• _Exercise objective_
In the records that follow, find the line with "ATOM 204 C CA"; from there, retype every line exactly through the line with "ATOM 230 N N", which also belongs to the answer.

• _Exercise input_
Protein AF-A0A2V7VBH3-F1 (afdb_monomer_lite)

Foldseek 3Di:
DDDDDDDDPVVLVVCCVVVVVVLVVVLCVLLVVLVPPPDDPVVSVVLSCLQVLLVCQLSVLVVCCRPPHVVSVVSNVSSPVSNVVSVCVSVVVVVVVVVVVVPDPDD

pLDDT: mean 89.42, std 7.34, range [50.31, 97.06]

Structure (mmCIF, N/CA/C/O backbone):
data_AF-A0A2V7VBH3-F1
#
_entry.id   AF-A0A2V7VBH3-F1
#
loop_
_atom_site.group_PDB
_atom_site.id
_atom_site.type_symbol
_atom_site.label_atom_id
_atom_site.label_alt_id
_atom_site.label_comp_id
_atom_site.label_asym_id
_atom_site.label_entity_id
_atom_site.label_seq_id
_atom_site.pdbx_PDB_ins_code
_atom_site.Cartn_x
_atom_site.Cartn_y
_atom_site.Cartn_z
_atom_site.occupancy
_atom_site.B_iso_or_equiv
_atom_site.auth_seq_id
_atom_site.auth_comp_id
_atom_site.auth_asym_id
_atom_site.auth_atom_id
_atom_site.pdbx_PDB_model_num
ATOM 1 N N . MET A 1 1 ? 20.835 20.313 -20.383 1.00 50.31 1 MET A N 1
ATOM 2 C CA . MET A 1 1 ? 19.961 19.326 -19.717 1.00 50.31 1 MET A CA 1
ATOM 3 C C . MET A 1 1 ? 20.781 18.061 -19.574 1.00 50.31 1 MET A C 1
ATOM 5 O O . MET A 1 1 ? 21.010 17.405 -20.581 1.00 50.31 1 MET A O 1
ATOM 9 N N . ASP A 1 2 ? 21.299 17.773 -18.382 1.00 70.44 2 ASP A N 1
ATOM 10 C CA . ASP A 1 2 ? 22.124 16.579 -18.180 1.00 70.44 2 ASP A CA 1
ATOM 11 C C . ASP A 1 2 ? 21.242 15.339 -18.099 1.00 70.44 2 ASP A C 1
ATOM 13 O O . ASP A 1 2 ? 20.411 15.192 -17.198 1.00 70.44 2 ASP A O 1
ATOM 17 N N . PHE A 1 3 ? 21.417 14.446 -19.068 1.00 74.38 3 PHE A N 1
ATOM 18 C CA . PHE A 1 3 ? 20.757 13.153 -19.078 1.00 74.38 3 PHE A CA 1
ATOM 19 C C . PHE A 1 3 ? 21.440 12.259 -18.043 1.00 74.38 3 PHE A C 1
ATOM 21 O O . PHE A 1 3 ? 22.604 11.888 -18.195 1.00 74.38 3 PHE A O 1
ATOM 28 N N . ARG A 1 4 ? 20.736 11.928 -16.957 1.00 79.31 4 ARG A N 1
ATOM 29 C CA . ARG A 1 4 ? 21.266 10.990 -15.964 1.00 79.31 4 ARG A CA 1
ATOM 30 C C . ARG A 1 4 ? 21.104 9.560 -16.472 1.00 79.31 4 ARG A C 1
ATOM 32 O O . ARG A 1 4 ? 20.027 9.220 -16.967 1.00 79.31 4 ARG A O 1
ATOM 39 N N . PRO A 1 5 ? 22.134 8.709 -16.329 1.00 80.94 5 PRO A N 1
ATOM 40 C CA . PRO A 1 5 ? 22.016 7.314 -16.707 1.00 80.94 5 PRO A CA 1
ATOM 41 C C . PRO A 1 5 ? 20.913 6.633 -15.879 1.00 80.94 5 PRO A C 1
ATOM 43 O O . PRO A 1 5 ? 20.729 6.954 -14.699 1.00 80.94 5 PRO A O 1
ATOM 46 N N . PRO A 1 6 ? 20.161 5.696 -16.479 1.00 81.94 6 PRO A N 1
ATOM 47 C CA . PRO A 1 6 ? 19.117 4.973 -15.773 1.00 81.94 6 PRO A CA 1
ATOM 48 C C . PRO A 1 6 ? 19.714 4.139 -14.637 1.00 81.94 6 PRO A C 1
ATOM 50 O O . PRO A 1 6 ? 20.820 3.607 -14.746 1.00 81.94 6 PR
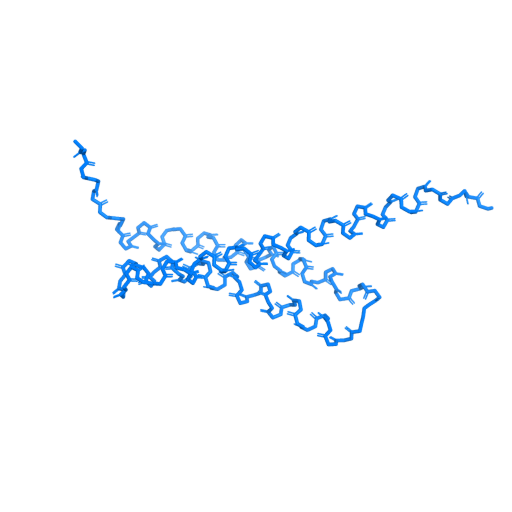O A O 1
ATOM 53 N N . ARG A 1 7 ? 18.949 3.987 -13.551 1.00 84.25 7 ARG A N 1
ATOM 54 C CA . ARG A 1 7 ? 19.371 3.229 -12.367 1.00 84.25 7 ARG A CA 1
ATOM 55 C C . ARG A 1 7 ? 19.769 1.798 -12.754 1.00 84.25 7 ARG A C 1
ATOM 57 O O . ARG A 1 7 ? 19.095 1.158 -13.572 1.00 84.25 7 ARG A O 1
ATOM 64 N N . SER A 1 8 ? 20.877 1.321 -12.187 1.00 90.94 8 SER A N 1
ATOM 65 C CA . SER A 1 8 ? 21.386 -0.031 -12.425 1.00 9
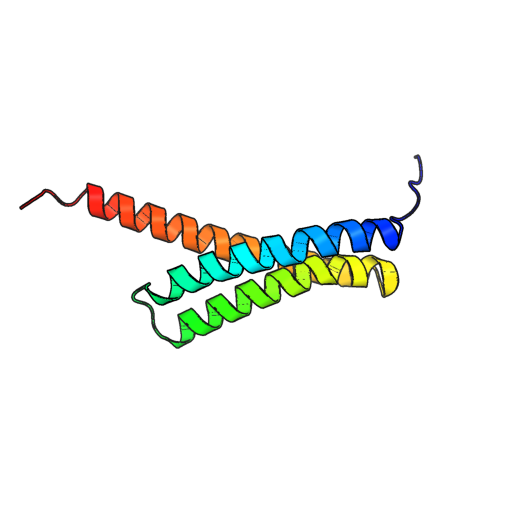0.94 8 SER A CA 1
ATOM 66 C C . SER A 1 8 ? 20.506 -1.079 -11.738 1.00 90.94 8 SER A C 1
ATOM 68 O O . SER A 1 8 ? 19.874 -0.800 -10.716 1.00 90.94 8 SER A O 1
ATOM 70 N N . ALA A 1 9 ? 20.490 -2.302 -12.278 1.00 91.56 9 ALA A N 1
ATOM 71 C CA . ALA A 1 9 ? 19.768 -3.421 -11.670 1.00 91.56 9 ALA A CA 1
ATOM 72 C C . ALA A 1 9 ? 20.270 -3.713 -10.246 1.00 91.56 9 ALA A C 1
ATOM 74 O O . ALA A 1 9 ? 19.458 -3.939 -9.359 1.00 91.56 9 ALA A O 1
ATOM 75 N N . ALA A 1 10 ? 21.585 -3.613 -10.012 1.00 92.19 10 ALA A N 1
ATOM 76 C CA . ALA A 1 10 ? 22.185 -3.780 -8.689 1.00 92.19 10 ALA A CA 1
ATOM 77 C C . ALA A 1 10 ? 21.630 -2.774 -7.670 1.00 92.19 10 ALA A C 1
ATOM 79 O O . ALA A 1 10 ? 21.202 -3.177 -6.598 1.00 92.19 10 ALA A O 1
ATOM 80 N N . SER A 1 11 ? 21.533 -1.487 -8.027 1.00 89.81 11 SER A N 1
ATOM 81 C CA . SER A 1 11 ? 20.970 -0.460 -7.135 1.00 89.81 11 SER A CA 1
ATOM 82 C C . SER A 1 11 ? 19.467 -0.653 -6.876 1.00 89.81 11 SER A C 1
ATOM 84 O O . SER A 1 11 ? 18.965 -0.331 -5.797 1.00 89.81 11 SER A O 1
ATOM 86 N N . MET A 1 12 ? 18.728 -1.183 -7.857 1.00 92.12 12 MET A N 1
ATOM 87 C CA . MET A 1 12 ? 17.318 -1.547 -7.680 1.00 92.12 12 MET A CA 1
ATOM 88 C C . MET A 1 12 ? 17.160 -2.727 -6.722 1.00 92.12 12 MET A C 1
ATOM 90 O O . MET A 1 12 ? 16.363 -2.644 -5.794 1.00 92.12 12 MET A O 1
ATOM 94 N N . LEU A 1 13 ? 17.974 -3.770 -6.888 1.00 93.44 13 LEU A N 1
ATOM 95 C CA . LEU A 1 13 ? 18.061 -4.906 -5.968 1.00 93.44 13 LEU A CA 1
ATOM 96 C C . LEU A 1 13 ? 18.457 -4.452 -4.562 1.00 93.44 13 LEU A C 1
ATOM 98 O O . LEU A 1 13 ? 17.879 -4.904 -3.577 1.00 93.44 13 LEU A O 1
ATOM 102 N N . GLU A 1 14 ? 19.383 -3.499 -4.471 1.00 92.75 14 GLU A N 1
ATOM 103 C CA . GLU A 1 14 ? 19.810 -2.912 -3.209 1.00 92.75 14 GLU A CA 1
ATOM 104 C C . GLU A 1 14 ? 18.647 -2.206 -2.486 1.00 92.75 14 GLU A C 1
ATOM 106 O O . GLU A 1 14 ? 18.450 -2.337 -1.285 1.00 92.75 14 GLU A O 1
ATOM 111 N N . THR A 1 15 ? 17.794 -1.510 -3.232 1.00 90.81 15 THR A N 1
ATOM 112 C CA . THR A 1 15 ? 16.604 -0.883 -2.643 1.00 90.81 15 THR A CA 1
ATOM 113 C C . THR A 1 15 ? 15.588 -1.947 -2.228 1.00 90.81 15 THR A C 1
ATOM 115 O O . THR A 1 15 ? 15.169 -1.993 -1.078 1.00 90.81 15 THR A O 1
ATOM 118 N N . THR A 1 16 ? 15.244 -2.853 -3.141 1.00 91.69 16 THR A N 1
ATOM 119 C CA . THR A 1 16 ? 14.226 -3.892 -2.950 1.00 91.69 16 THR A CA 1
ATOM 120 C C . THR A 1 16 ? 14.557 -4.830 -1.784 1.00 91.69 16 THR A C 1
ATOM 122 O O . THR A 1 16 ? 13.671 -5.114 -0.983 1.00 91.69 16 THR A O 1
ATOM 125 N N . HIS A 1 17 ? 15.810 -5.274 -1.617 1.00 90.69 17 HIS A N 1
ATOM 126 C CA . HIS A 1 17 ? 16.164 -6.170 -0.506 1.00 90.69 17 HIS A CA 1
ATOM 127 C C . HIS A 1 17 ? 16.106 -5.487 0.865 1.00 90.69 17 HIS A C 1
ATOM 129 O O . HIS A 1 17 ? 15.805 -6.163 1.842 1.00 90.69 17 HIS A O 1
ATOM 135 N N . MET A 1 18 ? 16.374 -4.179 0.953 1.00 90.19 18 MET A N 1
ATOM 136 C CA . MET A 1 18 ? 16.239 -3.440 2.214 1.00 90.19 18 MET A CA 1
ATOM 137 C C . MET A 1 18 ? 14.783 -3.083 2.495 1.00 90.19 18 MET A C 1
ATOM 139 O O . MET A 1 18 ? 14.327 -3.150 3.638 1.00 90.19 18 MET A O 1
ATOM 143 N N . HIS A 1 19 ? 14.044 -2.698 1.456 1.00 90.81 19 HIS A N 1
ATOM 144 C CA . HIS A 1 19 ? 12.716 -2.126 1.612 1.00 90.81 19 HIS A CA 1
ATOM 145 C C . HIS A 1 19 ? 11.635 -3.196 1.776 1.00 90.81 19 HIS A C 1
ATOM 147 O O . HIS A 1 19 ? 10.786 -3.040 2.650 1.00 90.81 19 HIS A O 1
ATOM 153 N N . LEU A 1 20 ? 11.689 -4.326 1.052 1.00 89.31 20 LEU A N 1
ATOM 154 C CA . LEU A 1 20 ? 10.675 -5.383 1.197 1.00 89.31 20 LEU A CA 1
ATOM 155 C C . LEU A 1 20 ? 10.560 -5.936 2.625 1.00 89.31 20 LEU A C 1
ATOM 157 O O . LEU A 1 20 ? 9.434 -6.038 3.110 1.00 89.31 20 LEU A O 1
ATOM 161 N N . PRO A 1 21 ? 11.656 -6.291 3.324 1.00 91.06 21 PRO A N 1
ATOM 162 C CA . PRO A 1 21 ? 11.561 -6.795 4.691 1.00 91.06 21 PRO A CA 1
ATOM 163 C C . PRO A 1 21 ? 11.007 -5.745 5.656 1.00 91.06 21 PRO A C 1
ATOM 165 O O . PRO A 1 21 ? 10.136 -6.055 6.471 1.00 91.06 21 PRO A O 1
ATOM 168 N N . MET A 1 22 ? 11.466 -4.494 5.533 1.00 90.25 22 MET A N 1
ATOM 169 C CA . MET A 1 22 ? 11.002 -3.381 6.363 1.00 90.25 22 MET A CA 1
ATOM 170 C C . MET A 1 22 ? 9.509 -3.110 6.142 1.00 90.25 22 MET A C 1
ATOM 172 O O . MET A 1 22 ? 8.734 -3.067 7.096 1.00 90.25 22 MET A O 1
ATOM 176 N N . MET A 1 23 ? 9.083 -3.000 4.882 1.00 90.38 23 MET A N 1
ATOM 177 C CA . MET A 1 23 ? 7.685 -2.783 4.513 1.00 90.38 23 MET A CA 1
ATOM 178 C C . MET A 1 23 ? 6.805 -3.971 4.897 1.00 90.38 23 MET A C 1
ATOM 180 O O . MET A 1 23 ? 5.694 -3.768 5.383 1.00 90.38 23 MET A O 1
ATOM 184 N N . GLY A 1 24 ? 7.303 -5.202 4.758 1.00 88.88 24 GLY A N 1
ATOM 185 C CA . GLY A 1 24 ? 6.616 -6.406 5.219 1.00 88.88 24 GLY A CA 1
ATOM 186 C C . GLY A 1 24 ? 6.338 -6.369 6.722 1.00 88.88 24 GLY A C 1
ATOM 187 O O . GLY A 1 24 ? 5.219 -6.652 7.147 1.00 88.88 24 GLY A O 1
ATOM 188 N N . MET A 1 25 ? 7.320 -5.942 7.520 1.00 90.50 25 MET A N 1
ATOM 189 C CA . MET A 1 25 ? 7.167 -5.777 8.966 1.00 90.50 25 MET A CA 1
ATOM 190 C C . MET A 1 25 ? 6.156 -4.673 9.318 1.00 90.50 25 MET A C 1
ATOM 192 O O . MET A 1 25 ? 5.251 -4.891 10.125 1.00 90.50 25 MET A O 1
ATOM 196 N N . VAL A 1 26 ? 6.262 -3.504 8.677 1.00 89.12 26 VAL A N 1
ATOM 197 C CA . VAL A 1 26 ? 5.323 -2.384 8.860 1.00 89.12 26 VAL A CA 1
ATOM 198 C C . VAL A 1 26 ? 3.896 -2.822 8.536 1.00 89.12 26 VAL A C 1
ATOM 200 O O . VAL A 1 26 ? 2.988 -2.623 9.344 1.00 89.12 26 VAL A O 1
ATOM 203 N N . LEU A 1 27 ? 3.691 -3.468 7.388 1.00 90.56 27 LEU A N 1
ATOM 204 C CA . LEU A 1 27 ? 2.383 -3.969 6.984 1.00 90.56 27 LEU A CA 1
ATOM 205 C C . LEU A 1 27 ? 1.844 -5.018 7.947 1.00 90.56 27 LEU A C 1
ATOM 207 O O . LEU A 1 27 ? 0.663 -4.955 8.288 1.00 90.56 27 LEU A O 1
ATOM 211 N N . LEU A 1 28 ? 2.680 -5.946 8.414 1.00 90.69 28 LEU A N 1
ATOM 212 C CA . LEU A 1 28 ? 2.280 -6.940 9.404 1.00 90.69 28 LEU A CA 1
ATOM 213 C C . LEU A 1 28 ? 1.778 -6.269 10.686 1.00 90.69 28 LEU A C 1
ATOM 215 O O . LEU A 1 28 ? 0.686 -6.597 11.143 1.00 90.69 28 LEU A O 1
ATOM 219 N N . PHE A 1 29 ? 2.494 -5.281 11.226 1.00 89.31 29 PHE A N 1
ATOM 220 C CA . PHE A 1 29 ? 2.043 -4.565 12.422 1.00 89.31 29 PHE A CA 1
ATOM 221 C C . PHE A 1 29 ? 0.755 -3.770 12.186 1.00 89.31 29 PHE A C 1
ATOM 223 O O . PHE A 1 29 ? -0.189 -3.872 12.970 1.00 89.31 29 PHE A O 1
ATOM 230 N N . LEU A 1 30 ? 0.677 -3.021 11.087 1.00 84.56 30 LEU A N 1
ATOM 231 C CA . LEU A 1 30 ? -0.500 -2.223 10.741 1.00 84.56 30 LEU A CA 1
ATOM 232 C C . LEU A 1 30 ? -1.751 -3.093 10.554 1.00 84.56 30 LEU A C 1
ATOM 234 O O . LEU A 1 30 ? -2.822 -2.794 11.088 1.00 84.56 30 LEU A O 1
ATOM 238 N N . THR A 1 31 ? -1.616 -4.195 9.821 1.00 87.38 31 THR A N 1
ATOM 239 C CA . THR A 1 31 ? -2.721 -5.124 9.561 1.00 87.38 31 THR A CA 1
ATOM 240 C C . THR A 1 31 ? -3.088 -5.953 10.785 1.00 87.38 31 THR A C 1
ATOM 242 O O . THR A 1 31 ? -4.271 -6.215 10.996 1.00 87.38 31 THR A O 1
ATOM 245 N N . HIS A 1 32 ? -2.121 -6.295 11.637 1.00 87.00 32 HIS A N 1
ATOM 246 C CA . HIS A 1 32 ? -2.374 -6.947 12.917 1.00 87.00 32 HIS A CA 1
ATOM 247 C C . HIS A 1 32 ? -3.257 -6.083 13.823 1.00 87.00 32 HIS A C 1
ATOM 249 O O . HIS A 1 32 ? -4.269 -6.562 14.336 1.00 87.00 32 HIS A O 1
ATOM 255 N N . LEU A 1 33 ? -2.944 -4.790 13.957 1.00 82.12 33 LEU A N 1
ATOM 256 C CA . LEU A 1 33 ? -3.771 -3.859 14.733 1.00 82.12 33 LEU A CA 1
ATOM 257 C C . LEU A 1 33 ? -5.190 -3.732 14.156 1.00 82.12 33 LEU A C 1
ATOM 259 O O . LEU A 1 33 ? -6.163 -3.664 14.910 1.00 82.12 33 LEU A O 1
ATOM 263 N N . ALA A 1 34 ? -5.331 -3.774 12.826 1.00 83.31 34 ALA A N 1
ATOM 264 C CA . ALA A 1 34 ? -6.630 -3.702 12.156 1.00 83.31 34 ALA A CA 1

...

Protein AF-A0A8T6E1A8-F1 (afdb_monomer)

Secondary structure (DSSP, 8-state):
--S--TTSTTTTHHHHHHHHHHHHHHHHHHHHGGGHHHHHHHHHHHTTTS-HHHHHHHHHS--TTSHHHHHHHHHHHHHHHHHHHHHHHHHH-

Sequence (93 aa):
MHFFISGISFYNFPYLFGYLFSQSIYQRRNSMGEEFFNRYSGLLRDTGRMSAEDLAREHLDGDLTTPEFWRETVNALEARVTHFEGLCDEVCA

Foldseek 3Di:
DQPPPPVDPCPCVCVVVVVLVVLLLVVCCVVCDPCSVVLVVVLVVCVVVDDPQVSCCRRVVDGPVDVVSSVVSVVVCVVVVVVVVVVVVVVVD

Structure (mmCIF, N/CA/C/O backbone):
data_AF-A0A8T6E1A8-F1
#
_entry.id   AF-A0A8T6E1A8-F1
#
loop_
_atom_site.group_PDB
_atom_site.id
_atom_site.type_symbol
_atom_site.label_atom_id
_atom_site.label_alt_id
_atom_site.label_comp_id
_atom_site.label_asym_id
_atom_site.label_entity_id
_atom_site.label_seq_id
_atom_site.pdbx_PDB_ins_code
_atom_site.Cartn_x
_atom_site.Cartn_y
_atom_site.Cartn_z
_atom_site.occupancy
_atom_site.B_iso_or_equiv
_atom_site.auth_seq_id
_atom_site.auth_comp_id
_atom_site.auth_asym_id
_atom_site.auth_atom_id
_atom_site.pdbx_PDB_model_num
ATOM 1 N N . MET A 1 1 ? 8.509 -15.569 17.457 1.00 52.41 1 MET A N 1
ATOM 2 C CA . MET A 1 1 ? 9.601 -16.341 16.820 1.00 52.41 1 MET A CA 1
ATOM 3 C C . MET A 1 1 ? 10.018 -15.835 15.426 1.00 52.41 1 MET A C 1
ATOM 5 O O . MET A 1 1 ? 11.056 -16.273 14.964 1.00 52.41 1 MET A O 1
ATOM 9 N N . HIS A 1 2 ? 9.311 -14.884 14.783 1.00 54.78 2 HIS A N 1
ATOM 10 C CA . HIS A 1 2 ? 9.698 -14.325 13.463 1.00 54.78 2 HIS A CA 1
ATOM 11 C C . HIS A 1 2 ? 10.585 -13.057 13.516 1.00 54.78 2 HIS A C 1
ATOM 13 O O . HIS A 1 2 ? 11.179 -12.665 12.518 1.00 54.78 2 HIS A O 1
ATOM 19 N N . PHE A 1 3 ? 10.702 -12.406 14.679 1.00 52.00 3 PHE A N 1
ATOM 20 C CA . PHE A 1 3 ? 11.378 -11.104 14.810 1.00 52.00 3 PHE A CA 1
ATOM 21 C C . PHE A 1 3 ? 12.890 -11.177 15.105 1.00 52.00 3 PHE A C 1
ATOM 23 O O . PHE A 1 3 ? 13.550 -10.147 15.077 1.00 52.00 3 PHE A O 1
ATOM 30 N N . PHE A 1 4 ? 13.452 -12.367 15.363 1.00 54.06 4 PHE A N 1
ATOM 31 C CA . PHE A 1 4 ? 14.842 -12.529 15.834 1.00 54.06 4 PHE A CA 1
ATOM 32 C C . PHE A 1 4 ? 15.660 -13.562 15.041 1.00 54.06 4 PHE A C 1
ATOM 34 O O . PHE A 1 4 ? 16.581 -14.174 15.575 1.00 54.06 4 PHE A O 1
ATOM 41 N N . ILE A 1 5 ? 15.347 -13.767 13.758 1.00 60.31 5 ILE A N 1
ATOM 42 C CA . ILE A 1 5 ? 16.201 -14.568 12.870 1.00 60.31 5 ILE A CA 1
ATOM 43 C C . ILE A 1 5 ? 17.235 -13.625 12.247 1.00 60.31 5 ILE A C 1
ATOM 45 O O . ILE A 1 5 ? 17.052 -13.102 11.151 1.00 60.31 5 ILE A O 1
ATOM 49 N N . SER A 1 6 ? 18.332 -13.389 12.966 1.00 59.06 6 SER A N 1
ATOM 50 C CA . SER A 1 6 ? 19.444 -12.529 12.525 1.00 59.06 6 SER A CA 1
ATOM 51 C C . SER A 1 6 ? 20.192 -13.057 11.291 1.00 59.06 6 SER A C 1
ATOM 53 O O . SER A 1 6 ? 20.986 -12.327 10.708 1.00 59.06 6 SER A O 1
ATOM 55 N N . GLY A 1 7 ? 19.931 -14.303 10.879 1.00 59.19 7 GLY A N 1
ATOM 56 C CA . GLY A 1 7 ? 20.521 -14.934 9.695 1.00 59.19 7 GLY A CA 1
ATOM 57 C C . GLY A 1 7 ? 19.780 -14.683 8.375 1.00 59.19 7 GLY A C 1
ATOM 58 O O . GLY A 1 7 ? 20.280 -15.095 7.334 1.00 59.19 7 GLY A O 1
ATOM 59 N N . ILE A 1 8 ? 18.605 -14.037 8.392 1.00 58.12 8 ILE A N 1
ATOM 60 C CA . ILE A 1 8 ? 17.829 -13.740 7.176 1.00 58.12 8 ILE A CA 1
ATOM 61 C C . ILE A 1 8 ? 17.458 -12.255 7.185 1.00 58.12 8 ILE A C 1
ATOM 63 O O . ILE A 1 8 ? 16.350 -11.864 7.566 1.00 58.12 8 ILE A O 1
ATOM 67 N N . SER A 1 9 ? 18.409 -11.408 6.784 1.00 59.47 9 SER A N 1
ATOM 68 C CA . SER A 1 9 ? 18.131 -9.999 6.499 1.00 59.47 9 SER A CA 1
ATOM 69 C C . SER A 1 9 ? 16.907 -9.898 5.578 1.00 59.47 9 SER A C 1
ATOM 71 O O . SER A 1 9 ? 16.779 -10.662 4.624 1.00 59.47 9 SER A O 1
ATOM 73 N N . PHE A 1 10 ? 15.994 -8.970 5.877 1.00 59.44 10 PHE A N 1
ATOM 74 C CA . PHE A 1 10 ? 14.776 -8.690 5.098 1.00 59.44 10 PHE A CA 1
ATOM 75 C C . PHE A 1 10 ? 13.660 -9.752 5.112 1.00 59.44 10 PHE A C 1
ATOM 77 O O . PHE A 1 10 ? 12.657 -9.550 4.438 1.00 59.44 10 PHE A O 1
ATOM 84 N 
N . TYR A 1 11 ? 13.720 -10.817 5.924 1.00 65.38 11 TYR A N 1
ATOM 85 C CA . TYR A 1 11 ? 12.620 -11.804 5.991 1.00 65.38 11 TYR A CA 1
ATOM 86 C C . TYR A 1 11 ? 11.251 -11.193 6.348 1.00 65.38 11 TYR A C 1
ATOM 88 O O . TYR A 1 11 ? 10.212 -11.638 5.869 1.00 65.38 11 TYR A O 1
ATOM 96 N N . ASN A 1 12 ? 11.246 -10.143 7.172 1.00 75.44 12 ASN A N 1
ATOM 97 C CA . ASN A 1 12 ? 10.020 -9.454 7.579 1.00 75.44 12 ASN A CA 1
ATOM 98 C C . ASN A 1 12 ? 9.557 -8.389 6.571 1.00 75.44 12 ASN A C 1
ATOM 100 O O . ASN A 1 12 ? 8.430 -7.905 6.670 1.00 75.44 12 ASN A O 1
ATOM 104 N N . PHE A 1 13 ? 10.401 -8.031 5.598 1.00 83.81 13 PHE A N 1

• _Answer space_
ATOM 204 C CA . LEU A 1 27 ? 2.383 -3.969 6.984 1.00 90.56 27 LEU A CA 1
ATOM 205 C C . LEU A 1 27 ? 1.844 -5.018 7.947 1.00 90.56 27 LEU A C 1
ATOM 207 O O . LEU A 1 27 ? 0.663 -4.955 8.288 1.00 90.56 27 LEU A O 1
ATOM 211 N N . LEU A 1 28 ? 2.680 -5.946 8.414 1.00 90.69 28 LEU A N 1
ATOM 212 C CA . LEU A 1 28 ? 2.280 -6.940 9.404 1.00 90.69 28 LEU A CA 1
ATOM 213 C C . LEU A 1 28 ? 1.778 -6.269 10.686 1.00 90.69 28 LEU A C 1
ATOM 215 O O . LEU A 1 28 ? 0.686 -6.597 11.143 1.00 90.69 28 LEU A O 1
ATOM 219 N N . PHE A 1 29 ? 2.494 -5.281 11.226 1.00 89.31 29 PHE A N 1
ATOM 220 C CA . PHE A 1 29 ? 2.043 -4.565 12.422 1.00 89.31 29 PHE A CA 1
ATOM 221 C C . PHE A 1 29 ? 0.755 -3.770 12.186 1.00 89.31 29 PHE A C 1
ATOM 223 O O . PHE A 1 29 ? -0.189 -3.872 12.970 1.00 89.31 29 PHE A O 1
ATOM 230 N N . LEU A 1 30 ? 0.677 -3.021 11.087 1.00 84.56 30 LEU A N 1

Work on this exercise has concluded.